Data for processing:
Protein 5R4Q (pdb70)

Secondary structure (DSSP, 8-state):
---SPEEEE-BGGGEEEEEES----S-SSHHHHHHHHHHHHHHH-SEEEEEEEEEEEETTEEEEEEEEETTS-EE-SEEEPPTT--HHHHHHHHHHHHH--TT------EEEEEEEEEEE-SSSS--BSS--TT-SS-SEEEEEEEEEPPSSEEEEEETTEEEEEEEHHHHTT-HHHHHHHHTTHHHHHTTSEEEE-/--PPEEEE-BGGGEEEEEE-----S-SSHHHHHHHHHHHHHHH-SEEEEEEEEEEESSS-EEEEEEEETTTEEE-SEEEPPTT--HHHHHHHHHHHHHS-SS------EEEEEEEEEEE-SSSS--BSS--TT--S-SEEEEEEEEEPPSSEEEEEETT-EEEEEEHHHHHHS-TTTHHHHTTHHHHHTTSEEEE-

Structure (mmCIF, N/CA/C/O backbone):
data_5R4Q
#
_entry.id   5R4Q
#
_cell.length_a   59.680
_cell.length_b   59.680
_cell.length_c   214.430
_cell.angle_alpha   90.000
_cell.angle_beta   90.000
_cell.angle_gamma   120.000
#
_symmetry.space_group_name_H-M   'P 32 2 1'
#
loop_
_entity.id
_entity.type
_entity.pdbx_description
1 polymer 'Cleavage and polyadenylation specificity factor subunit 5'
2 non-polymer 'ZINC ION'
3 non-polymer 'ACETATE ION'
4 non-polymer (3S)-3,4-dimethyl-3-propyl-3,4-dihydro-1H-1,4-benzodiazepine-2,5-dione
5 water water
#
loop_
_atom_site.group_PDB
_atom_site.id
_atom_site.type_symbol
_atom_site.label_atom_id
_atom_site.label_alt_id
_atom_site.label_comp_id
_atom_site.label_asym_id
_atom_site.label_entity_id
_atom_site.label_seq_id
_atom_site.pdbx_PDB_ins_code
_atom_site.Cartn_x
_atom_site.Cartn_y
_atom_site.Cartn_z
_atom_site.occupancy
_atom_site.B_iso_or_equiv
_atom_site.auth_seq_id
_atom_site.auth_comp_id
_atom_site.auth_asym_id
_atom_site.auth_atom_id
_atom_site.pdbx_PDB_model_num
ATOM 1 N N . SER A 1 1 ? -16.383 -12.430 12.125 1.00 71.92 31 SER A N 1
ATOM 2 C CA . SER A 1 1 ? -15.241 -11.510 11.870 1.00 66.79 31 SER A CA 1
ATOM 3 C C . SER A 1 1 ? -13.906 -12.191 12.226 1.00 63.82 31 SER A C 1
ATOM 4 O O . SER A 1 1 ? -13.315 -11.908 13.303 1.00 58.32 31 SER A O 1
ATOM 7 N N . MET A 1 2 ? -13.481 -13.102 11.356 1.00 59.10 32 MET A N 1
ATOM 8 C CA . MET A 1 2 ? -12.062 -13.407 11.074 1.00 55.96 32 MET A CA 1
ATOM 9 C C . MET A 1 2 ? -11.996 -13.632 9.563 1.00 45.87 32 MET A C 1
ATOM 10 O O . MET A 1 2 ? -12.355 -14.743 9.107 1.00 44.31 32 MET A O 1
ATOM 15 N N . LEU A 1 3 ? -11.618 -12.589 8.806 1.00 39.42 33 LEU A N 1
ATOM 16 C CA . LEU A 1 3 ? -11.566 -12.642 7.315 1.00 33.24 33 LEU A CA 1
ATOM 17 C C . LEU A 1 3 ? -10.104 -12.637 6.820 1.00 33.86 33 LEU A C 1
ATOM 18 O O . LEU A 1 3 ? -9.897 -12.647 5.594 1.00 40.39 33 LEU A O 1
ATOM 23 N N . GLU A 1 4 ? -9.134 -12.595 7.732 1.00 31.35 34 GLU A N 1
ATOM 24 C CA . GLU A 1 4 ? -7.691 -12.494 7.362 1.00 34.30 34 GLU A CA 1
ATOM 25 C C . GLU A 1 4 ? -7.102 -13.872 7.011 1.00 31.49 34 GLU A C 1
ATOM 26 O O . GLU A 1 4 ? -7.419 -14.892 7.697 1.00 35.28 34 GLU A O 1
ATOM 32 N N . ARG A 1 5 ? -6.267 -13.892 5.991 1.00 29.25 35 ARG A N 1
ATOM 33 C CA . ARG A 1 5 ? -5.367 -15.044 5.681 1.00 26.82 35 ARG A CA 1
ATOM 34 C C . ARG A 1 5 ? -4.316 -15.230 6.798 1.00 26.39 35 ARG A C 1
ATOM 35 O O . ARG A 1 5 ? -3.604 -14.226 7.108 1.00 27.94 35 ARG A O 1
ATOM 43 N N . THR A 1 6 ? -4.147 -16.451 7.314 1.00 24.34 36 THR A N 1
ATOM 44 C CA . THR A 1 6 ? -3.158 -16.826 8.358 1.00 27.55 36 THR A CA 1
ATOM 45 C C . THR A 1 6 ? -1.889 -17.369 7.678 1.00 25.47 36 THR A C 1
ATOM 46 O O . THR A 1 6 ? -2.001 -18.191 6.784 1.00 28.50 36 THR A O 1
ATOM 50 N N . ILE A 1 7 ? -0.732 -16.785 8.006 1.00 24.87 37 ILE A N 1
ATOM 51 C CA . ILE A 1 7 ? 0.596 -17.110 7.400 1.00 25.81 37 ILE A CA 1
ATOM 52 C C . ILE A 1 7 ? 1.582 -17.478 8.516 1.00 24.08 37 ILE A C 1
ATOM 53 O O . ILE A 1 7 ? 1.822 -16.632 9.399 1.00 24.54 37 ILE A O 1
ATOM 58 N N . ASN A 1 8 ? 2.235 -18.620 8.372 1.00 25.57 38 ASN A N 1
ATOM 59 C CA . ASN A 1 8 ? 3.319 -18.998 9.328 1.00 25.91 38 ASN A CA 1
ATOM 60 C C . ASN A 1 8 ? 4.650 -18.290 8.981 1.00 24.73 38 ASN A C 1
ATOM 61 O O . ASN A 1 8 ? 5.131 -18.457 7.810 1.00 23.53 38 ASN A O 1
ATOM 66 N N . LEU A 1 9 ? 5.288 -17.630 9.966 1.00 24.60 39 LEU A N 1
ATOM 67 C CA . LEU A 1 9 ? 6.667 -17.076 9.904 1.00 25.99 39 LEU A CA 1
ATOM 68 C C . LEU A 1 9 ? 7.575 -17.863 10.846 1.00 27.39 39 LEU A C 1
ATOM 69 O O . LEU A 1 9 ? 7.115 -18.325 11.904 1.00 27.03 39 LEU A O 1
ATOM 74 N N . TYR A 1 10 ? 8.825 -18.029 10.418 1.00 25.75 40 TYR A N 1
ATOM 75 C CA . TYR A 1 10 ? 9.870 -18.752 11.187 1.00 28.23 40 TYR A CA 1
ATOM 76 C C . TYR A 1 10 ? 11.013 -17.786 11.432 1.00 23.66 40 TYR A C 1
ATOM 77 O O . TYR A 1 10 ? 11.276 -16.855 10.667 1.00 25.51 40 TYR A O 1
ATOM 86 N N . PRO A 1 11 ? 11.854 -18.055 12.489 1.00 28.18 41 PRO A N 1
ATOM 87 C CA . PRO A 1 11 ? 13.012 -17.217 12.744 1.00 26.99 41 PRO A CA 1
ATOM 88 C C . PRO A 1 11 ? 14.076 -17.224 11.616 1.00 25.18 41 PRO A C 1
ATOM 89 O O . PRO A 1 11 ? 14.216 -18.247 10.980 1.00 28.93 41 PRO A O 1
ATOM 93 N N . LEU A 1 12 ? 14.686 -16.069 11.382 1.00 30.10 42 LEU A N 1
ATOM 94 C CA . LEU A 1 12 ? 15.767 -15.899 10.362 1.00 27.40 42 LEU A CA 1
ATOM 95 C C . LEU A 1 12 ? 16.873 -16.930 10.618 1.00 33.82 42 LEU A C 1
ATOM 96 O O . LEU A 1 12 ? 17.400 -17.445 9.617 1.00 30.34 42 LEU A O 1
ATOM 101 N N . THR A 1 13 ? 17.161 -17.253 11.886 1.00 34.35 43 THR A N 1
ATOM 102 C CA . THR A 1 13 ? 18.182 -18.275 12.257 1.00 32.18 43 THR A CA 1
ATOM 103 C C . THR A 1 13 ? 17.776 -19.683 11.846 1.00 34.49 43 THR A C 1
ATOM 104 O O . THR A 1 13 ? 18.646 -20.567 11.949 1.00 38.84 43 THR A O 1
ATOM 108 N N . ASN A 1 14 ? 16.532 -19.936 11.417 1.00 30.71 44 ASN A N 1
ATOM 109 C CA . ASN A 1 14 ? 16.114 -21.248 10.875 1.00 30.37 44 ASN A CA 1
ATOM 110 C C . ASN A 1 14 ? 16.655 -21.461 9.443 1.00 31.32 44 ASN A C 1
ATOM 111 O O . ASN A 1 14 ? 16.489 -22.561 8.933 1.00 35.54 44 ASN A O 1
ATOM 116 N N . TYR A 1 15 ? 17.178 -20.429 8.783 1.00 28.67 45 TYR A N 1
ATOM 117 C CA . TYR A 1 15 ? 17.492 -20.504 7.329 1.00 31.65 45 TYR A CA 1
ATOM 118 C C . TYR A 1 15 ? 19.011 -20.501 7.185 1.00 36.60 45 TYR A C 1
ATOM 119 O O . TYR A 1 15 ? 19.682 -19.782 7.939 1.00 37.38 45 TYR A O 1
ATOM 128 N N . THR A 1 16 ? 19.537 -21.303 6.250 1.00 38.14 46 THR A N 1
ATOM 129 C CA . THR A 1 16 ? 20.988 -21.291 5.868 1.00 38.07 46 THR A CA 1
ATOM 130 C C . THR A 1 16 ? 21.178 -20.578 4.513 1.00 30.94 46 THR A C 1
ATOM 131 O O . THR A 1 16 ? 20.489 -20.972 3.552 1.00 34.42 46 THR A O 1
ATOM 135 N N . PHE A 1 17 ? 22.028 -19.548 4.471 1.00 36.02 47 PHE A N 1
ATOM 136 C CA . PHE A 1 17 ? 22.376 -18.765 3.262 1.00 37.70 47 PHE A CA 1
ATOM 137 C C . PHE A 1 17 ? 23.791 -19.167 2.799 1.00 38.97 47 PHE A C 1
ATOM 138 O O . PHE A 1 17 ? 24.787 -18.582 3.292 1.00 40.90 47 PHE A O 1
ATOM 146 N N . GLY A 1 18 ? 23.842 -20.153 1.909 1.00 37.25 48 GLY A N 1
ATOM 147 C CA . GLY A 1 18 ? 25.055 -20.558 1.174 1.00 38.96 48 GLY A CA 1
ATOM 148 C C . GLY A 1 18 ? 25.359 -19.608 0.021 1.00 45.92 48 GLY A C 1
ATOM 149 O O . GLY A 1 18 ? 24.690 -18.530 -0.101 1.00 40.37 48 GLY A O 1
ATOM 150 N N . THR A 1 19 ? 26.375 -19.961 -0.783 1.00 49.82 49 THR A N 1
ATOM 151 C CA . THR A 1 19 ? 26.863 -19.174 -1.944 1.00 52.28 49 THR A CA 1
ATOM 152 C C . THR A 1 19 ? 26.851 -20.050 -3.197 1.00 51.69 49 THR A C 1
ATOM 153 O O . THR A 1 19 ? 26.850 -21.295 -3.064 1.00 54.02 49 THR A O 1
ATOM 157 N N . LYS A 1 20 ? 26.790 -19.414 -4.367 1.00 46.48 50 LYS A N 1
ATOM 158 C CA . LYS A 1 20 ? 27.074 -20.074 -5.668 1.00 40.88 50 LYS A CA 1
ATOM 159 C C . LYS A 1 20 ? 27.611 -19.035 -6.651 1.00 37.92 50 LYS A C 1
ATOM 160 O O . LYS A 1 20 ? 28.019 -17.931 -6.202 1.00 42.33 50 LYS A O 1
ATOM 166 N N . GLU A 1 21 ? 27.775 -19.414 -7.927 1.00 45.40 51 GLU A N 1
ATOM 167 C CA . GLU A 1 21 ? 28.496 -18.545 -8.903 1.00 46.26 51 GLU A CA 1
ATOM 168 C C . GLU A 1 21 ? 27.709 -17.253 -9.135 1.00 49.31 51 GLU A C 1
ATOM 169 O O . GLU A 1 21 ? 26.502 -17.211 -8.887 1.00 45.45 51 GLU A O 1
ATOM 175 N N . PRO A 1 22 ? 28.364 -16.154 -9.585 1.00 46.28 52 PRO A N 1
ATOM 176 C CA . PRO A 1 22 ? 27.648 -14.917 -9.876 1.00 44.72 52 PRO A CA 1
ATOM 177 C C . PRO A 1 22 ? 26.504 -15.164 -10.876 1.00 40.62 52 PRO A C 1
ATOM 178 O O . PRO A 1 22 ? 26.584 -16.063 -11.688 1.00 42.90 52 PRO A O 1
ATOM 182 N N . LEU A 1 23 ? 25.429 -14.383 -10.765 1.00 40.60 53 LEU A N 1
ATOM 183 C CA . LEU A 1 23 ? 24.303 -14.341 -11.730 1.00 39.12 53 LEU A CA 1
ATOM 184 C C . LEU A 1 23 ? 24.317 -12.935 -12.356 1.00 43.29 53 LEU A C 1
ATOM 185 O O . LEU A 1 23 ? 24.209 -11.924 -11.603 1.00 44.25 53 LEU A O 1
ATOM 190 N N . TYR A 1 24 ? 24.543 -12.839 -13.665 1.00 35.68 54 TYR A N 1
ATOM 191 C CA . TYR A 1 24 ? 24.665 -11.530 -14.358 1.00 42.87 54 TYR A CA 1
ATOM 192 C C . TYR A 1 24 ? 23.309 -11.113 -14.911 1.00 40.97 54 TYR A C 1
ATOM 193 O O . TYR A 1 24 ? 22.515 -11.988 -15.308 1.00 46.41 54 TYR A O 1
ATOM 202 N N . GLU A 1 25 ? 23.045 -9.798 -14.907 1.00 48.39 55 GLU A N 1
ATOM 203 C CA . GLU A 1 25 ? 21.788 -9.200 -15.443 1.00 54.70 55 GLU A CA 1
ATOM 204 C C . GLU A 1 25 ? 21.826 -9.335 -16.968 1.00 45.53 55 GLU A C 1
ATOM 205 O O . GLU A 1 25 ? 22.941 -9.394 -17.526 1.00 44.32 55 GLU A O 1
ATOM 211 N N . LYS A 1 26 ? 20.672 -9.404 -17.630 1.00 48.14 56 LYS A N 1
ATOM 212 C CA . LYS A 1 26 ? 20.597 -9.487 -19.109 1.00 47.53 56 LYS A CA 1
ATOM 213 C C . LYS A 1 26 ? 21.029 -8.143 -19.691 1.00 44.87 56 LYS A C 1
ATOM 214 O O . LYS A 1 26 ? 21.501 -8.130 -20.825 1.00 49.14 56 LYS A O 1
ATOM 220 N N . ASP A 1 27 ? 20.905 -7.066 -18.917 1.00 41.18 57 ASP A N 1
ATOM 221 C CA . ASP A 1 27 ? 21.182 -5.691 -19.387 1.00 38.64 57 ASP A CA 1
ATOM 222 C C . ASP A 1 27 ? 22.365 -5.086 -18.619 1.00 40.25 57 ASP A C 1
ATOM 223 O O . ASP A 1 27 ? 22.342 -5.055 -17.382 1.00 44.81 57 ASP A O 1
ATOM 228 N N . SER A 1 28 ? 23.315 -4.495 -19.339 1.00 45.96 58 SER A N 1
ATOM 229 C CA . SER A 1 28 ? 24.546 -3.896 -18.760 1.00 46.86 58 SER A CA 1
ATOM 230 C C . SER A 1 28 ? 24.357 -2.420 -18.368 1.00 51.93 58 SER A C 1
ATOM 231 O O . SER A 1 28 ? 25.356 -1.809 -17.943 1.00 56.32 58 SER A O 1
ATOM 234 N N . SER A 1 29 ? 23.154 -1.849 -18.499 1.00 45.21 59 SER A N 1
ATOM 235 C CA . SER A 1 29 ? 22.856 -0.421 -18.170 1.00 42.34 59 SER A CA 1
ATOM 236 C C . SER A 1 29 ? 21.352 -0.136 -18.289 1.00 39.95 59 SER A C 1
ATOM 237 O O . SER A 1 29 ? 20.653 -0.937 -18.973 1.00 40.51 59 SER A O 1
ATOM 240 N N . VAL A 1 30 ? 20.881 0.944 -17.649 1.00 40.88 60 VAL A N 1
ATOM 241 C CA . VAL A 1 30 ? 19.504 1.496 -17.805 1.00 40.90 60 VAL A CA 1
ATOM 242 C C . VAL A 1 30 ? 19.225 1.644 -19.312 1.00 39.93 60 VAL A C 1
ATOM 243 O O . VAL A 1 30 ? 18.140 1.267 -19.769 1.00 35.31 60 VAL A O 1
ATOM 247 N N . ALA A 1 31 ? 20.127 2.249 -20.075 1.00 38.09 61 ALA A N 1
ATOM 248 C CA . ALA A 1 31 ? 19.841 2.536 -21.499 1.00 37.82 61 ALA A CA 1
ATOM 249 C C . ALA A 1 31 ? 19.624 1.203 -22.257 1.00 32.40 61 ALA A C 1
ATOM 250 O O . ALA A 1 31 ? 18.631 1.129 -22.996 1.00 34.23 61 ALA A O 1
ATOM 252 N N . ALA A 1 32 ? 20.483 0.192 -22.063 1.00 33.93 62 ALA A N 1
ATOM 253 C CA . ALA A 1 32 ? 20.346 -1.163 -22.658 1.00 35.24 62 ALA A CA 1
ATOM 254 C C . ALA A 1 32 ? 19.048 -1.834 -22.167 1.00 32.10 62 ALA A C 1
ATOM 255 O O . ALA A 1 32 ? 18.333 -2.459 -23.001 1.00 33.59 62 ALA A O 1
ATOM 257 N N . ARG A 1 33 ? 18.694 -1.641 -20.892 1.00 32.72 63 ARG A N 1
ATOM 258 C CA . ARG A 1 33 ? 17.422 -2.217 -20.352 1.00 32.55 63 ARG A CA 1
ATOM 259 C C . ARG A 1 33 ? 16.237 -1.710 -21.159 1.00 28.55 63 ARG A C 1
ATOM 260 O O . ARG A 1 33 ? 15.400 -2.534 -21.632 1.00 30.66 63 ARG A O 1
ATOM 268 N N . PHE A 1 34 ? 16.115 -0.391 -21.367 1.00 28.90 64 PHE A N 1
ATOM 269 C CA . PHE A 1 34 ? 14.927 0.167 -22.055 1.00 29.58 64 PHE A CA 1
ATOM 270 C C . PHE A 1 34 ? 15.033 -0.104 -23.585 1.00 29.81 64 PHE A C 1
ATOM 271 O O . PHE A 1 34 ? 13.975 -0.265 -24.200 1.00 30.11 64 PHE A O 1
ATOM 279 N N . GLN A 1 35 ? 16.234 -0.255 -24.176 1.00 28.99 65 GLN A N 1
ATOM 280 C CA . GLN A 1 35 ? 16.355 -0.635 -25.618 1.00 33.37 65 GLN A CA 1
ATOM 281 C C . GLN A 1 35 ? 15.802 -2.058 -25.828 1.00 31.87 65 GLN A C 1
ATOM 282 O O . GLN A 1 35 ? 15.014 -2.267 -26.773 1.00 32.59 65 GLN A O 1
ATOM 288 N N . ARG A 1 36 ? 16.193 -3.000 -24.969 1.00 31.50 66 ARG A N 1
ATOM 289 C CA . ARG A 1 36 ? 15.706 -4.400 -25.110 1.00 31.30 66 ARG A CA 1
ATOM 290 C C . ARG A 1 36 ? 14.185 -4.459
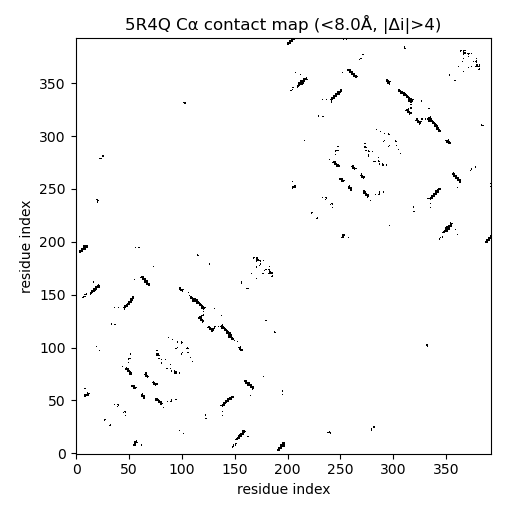 -24.856 1.00 29.34 66 ARG A C 1
ATOM 291 O O . ARG A 1 36 ? 13.467 -5.157 -25.593 1.00 29.07 66 ARG A O 1
ATOM 299 N N . MET A 1 37 ? 13.640 -3.676 -23.918 1.00 30.24 67 MET A N 1
ATOM 300 C CA . MET A 1 37 ? 12.158 -3.654 -23.680 1.00 30.69 67 MET A CA 1
ATOM 301 C C . MET A 1 37 ? 11.418 -3.186 -24.942 1.00 30.14 67 MET A C 1
ATOM 302 O O . MET A 1 37 ? 10.390 -3.725 -25.279 1.00 29.44 67 MET A O 1
ATOM 307 N N A ARG A 1 38 ? 11.979 -2.191 -25.641 0.25 29.94 68 ARG A N 1
ATOM 308 N N B ARG A 1 38 ? 11.967 -2.171 -25.624 0.25 30.62 68 ARG A N 1
ATOM 309 C CA A ARG A 1 38 ? 11.397 -1.635 -26.889 0.25 31.89 68 ARG A CA 1
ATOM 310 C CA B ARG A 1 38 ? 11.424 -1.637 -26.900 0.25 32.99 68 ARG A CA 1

About this exercise: All that is wanted is the lines above between the one containing "ATOM 280 C CA" and the one containing "ATOM 291 O O", inclusive, restated word for word, with pictures omitted.

Problem solution:
ATOM 280 C CA . GLN A 1 35 ? 16.355 -0.635 -25.618 1.00 33.37 65 GLN A CA 1
ATOM 281 C C . GLN A 1 35 ? 15.802 -2.058 -25.828 1.00 31.87 65 GLN A C 1
ATOM 282 O O . GLN A 1 35 ? 15.014 -2.267 -26.773 1.00 32.59 65 GLN A O 1
ATOM 288 N N . ARG A 1 36 ? 16.193 -3.000 -24.969 1.00 31.50 66 ARG A N 1
ATOM 289 C CA . ARG A 1 36 ? 15.706 -4.400 -25.110 1.00 31.30 66 ARG A CA 1
ATOM 290 C C . ARG A 1 36 ? 14.185 -4.459
 -24.856 1.00 29.34 66 ARG A C 1
ATOM 291 O O . ARG A 1 36 ? 13.467 -5.157 -25.593 1.00 29.07 66 ARG A O 1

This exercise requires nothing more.